* WORK INSTRUCTIONS
Where the material below has a line containing "ATOM 35 N N", start repeating exactly, and keep going through the line containing "ATOM 96 C CA", with no other lines.

* AVAILABLE DATA
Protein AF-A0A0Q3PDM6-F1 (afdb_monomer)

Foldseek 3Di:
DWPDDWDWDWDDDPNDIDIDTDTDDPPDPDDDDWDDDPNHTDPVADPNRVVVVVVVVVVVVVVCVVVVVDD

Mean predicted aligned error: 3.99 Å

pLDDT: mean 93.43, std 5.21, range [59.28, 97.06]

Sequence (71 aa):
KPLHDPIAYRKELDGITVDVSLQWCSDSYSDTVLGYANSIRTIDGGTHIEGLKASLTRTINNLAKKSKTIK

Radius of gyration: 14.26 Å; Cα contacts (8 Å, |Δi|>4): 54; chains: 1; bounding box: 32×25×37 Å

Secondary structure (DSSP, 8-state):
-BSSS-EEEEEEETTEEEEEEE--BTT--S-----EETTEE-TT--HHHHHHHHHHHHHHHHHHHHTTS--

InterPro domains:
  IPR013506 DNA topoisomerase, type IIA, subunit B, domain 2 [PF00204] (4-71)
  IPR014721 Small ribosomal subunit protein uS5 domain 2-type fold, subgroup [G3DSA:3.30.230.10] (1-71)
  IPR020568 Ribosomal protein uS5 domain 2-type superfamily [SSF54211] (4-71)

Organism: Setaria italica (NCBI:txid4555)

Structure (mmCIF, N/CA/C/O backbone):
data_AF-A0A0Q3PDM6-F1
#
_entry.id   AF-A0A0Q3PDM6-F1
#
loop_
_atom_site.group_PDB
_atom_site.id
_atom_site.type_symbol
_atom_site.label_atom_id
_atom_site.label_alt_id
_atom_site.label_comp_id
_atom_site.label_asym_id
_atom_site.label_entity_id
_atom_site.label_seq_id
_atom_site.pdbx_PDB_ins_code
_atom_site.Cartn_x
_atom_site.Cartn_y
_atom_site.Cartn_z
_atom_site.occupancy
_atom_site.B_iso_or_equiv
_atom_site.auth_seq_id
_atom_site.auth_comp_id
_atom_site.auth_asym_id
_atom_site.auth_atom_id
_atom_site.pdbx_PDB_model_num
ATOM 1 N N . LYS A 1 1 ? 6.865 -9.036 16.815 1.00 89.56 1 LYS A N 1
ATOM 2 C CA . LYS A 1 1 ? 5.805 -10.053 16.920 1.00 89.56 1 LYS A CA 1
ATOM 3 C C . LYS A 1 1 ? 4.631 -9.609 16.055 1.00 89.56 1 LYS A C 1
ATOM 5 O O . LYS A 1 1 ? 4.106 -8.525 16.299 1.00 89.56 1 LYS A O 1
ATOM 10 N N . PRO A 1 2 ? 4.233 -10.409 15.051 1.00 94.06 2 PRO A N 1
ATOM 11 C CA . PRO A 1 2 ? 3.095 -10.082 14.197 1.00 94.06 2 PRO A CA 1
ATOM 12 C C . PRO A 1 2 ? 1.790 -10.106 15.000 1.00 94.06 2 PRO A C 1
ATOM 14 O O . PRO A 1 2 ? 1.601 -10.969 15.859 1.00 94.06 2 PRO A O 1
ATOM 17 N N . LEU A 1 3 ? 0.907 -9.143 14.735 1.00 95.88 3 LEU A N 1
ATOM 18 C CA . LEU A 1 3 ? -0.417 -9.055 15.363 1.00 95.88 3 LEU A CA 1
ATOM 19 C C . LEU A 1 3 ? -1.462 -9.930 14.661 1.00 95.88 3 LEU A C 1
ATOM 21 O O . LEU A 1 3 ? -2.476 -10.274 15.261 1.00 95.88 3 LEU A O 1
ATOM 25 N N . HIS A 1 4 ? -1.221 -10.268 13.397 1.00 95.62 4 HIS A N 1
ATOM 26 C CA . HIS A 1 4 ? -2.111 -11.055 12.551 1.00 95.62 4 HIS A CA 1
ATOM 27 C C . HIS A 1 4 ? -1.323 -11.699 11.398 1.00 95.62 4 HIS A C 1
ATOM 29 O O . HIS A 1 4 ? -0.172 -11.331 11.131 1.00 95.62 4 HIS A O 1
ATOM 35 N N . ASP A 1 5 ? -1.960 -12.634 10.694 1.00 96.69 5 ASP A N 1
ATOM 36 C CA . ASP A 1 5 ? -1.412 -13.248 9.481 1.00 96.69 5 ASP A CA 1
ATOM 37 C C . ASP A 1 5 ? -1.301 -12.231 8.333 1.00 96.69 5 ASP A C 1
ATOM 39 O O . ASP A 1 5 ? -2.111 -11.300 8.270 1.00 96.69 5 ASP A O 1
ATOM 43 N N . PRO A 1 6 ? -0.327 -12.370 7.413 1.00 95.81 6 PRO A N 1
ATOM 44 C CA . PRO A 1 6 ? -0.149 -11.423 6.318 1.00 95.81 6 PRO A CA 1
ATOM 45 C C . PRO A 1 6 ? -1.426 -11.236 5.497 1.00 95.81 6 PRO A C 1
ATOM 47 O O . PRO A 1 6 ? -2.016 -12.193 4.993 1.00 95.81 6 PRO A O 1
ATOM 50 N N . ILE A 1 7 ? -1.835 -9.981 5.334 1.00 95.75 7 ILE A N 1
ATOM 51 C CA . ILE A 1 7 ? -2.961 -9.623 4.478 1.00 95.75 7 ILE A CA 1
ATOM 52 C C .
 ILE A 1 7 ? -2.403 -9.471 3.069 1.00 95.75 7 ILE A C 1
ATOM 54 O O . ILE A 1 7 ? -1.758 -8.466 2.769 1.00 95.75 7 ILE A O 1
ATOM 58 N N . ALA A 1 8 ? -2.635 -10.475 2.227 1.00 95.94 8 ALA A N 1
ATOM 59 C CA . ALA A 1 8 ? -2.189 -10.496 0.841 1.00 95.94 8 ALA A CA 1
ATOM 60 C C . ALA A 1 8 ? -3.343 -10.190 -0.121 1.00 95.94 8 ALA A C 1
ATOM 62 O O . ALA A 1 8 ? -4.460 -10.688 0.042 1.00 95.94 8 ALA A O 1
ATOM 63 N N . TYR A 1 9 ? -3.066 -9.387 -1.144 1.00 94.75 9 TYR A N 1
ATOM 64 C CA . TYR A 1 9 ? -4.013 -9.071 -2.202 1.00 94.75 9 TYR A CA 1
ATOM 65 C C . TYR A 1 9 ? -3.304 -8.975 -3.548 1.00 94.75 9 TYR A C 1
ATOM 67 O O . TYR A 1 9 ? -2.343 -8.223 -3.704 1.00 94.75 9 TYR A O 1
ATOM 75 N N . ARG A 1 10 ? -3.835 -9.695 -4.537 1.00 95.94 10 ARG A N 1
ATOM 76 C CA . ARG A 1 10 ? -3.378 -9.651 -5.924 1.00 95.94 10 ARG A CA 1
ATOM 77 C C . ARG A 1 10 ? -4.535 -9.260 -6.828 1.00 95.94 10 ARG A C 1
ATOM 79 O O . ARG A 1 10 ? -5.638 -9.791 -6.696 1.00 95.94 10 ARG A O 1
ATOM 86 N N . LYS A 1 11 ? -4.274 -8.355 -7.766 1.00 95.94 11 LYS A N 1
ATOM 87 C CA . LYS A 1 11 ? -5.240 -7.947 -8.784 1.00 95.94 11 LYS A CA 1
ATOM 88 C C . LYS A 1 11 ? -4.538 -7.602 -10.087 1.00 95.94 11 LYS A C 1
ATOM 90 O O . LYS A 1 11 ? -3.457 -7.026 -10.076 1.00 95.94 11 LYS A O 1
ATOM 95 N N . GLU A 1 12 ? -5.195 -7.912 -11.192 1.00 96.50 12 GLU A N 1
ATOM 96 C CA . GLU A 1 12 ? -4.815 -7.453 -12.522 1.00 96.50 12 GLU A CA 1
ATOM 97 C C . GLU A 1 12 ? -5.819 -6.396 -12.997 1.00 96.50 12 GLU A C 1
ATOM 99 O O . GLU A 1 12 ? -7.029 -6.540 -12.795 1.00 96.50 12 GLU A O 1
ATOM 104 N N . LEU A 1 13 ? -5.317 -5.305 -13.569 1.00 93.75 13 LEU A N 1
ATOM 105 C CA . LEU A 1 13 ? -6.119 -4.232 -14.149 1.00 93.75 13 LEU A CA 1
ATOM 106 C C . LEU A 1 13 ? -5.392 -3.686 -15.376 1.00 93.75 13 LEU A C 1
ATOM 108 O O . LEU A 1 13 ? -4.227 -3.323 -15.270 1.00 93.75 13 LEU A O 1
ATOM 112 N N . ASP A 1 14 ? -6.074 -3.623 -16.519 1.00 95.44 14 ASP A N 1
* * *
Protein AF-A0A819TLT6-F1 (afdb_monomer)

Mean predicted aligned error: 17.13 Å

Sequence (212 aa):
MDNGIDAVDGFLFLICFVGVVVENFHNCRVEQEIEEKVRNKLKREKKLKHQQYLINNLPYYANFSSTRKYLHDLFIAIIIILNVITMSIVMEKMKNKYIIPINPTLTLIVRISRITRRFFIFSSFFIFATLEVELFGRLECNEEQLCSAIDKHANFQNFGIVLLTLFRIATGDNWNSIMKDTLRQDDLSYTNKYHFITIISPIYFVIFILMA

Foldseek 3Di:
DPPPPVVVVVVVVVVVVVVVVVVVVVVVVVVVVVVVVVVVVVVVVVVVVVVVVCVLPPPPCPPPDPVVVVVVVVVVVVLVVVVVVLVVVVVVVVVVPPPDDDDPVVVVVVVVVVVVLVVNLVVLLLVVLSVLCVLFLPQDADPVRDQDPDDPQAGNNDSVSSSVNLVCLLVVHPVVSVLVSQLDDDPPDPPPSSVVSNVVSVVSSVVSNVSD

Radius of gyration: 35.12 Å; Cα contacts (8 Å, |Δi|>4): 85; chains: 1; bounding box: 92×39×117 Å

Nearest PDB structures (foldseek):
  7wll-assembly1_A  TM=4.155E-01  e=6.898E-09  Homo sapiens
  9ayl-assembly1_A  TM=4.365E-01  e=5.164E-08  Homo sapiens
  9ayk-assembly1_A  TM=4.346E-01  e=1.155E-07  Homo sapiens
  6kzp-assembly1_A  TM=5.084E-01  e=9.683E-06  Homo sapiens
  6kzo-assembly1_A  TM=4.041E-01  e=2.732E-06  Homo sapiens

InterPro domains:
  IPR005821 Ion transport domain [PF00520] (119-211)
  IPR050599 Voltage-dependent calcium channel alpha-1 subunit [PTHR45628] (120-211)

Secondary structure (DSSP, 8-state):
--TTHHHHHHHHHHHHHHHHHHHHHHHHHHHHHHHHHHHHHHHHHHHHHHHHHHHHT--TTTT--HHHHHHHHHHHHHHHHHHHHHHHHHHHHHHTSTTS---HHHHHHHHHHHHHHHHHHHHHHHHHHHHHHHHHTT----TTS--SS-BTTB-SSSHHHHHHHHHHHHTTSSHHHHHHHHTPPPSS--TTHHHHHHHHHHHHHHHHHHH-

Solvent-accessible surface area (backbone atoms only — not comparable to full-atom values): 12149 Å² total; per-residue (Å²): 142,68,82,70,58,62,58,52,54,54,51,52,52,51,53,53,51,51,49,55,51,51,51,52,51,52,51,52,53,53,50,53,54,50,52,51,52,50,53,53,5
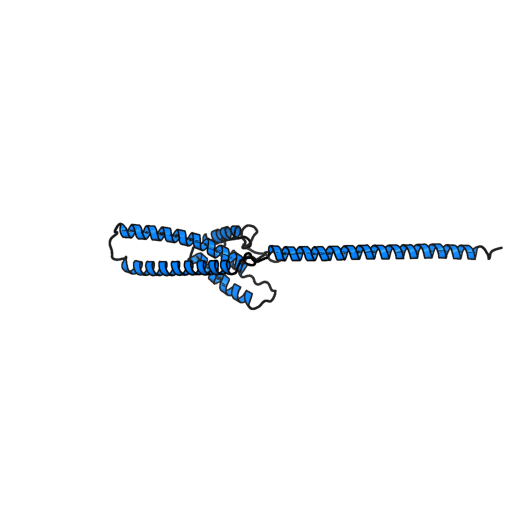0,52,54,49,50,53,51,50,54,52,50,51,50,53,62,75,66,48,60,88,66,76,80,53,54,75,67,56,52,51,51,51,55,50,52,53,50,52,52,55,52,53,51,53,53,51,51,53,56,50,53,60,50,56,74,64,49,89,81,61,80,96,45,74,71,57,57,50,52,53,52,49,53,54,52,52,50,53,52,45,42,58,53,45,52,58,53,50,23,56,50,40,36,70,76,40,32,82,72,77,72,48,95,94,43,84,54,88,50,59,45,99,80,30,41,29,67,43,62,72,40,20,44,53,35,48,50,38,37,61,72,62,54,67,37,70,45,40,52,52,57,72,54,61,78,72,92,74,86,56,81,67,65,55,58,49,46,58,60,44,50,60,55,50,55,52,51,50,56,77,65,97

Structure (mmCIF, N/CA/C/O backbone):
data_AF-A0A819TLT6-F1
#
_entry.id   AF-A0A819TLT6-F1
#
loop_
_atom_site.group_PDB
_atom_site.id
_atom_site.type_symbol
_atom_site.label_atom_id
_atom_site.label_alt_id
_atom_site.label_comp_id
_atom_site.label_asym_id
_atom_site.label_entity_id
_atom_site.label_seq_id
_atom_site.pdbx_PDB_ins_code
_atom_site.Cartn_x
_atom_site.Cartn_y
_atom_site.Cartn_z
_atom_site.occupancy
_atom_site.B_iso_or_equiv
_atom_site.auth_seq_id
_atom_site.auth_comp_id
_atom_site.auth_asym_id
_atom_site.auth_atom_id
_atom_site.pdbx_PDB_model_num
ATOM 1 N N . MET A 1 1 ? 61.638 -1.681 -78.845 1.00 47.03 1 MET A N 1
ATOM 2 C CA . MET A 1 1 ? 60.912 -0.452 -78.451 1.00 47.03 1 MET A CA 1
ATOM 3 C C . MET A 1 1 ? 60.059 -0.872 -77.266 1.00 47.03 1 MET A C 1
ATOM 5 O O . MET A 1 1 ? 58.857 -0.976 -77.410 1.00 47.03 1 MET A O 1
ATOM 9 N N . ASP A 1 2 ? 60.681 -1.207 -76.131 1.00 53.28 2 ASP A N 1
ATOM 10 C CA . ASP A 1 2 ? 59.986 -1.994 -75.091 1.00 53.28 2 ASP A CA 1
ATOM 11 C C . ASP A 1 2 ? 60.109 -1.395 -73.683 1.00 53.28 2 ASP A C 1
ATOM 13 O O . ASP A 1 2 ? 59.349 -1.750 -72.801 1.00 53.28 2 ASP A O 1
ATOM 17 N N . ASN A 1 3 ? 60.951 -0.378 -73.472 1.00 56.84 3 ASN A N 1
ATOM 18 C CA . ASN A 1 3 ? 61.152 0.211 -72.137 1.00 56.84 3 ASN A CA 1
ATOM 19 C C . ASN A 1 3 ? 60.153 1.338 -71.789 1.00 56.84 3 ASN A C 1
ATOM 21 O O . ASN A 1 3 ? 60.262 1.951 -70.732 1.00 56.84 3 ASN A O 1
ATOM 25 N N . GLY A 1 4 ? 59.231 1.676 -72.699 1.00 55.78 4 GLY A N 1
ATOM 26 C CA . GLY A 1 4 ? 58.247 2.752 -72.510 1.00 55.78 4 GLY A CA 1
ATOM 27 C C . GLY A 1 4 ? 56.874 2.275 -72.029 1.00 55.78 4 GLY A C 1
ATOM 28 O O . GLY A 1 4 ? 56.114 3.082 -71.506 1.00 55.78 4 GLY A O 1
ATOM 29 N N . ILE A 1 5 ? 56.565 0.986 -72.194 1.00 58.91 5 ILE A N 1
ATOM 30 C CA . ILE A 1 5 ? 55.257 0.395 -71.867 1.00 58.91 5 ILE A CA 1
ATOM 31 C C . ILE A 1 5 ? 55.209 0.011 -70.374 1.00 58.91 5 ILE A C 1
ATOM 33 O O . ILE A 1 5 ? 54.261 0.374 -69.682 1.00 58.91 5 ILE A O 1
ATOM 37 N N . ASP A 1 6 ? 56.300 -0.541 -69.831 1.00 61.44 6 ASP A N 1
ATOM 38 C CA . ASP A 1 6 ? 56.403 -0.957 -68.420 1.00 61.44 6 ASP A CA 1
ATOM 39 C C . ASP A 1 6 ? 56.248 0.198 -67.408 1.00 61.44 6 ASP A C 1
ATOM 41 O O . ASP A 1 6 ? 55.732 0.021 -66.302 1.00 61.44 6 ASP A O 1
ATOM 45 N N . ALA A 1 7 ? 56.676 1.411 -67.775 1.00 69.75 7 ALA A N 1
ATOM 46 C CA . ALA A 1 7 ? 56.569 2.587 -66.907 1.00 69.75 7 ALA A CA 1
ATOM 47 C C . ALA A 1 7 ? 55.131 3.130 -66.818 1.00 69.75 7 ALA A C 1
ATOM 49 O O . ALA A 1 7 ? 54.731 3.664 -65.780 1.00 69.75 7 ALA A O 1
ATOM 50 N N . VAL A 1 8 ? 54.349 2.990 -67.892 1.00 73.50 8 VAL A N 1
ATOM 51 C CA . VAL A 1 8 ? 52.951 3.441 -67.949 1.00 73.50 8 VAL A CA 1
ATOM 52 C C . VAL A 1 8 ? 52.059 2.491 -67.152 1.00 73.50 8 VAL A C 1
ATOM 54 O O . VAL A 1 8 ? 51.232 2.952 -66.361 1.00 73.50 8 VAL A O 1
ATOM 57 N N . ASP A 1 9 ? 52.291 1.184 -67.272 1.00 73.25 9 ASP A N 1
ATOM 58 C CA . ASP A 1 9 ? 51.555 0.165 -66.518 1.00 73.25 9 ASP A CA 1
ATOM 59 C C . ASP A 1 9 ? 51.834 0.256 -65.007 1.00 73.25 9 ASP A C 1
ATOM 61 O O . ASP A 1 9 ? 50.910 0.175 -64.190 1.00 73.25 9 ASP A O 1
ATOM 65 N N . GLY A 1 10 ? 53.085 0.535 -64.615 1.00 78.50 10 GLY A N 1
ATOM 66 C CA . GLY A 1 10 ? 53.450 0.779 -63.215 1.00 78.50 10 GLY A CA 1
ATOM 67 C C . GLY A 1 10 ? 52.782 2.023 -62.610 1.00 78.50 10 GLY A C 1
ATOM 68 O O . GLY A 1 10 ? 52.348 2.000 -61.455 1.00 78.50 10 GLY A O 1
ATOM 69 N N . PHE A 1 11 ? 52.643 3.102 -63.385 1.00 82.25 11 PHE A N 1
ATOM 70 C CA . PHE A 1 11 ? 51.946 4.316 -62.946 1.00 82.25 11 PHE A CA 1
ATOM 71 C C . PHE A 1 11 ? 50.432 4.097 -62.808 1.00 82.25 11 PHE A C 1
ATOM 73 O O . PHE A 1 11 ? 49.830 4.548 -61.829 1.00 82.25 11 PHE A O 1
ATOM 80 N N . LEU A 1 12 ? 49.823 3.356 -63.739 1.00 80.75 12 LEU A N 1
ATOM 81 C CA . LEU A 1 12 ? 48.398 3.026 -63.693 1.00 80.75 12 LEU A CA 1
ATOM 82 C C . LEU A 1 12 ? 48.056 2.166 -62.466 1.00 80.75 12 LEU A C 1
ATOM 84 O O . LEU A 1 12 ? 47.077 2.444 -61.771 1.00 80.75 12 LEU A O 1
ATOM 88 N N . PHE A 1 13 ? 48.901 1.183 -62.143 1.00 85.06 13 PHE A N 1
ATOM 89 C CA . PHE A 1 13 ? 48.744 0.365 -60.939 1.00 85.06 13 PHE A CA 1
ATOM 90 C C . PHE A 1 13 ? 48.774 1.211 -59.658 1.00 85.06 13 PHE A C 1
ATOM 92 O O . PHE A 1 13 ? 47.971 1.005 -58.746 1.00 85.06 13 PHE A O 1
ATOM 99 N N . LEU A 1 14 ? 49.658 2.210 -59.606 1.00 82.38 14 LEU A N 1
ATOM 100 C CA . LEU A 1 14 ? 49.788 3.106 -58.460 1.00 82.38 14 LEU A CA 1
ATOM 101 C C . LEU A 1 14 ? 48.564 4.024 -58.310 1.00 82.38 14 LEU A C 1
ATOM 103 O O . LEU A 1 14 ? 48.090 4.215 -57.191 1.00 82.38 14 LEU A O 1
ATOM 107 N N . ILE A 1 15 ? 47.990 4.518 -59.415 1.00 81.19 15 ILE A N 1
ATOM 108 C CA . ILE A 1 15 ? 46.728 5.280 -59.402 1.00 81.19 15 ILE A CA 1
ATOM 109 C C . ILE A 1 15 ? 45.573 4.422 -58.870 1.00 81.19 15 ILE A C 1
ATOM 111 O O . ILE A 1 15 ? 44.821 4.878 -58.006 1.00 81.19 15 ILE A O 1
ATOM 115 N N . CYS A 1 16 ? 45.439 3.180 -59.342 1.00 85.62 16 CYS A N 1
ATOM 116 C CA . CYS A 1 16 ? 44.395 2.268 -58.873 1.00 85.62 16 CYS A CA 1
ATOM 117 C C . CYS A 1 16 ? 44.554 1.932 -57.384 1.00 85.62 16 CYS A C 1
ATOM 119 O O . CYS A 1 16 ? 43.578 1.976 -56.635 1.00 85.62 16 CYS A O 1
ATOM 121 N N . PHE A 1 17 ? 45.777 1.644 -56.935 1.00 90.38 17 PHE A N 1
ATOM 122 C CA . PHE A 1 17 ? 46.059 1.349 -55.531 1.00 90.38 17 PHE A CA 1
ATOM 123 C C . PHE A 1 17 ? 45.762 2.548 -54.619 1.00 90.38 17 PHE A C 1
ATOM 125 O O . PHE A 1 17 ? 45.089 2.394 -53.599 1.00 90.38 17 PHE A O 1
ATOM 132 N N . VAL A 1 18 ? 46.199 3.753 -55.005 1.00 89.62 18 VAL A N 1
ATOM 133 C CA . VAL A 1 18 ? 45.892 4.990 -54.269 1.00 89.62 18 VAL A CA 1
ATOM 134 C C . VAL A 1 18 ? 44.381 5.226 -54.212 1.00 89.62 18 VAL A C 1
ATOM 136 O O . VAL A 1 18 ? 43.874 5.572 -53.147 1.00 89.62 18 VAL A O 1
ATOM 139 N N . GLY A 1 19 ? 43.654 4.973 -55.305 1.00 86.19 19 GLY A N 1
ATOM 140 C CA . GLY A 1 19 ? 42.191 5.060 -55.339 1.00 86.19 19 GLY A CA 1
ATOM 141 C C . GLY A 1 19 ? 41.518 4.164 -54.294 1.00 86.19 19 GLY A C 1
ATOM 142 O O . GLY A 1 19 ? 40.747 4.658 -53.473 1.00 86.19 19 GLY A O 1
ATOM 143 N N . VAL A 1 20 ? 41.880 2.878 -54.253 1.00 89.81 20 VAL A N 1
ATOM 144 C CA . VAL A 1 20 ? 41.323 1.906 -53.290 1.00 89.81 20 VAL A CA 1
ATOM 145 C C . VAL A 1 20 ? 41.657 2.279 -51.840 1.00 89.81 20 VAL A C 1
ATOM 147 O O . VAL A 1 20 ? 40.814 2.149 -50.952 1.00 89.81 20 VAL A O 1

* WORKED SOLUTION
ATOM 35 N N . ASP A 1 5 ? -1.960 -12.634 10.694 1.00 96.69 5 ASP A N 1
ATOM 36 C CA . ASP A 1 5 ? -1.412 -13.248 9.481 1.00 96.69 5 ASP A CA 1
ATOM 37 C C . ASP A 1 5 ? -1.301 -12.231 8.333 1.00 96.69 5 ASP A C 1
ATOM 39 O O . ASP A 1 5 ? -2.111 -11.300 8.270 1.00 96.69 5 ASP A O 1
ATOM 43 N N . PRO A 1 6 ? -0.327 -12.370 7.413 1.00 95.81 6 PRO A N 1
ATOM 44 C CA . PRO A 1 6 ? -0.149 -11.423 6.318 1.00 95.81 6 PRO A CA 1
ATOM 45 C C . PRO A 1 6 ? -1.426 -11.236 5.497 1.00 95.81 6 PRO A C 1
ATOM 47 O O . PRO A 1 6 ? -2.016 -12.193 4.993 1.00 95.81 6 PRO A O 1
ATOM 50 N N . ILE A 1 7 ? -1.835 -9.981 5.334 1.00 95.75 7 ILE A N 1
ATOM 51 C CA . ILE A 1 7 ? -2.961 -9.623 4.478 1.00 95.75 7 ILE A CA 1
ATOM 52 C C .
 ILE A 1 7 ? -2.403 -9.471 3.069 1.00 95.75 7 ILE A C 1
ATOM 54 O O . ILE A 1 7 ? -1.758 -8.466 2.769 1.00 95.75 7 ILE A O 1
ATOM 58 N N . ALA A 1 8 ? -2.635 -10.475 2.227 1.00 95.94 8 ALA A N 1
ATOM 59 C CA . ALA A 1 8 ? -2.189 -10.496 0.841 1.00 95.94 8 ALA A CA 1
ATOM 60 C C . ALA A 1 8 ? -3.343 -10.190 -0.121 1.00 95.94 8 ALA A C 1
ATOM 62 O O . ALA A 1 8 ? -4.460 -10.688 0.042 1.00 95.94 8 ALA A O 1
ATOM 63 N N . TYR A 1 9 ? -3.066 -9.387 -1.144 1.00 94.75 9 TYR A N 1
ATOM 64 C CA . TYR A 1 9 ? -4.013 -9.071 -2.202 1.00 94.75 9 TYR A CA 1
ATOM 65 C C . TYR A 1 9 ? -3.304 -8.975 -3.548 1.00 94.75 9 TYR A C 1
ATOM 67 O O . TYR A 1 9 ? -2.343 -8.223 -3.704 1.00 94.75 9 TYR A O 1
ATOM 75 N N . ARG A 1 10 ? -3.835 -9.695 -4.537 1.00 95.94 10 ARG A N 1
ATOM 76 C CA . ARG A 1 10 ? -3.378 -9.651 -5.924 1.00 95.94 10 ARG A CA 1
ATOM 77 C C . ARG A 1 10 ? -4.535 -9.260 -6.828 1.00 95.94 10 ARG A C 1
ATOM 79 O O . ARG A 1 10 ? -5.638 -9.791 -6.696 1.00 95.94 10 ARG A O 1
ATOM 86 N N . LYS A 1 11 ? -4.274 -8.355 -7.766 1.00 95.94 11 LYS A N 1
ATOM 87 C CA . LYS A 1 11 ? -5.240 -7.947 -8.784 1.00 95.94 11 LYS A CA 1
ATOM 88 C C . LYS A 1 11 ? -4.538 -7.602 -10.087 1.00 95.94 11 LYS A C 1
ATOM 90 O O . LYS A 1 11 ? -3.457 -7.026 -10.076 1.00 95.94 11 LYS A O 1
ATOM 95 N N . GLU A 1 12 ? -5.195 -7.912 -11.192 1.00 96.50 12 GLU A N 1
ATOM 96 C CA . GLU A 1 12 ? -4.815 -7.453 -12.522 1.00 96.50 12 GLU A CA 1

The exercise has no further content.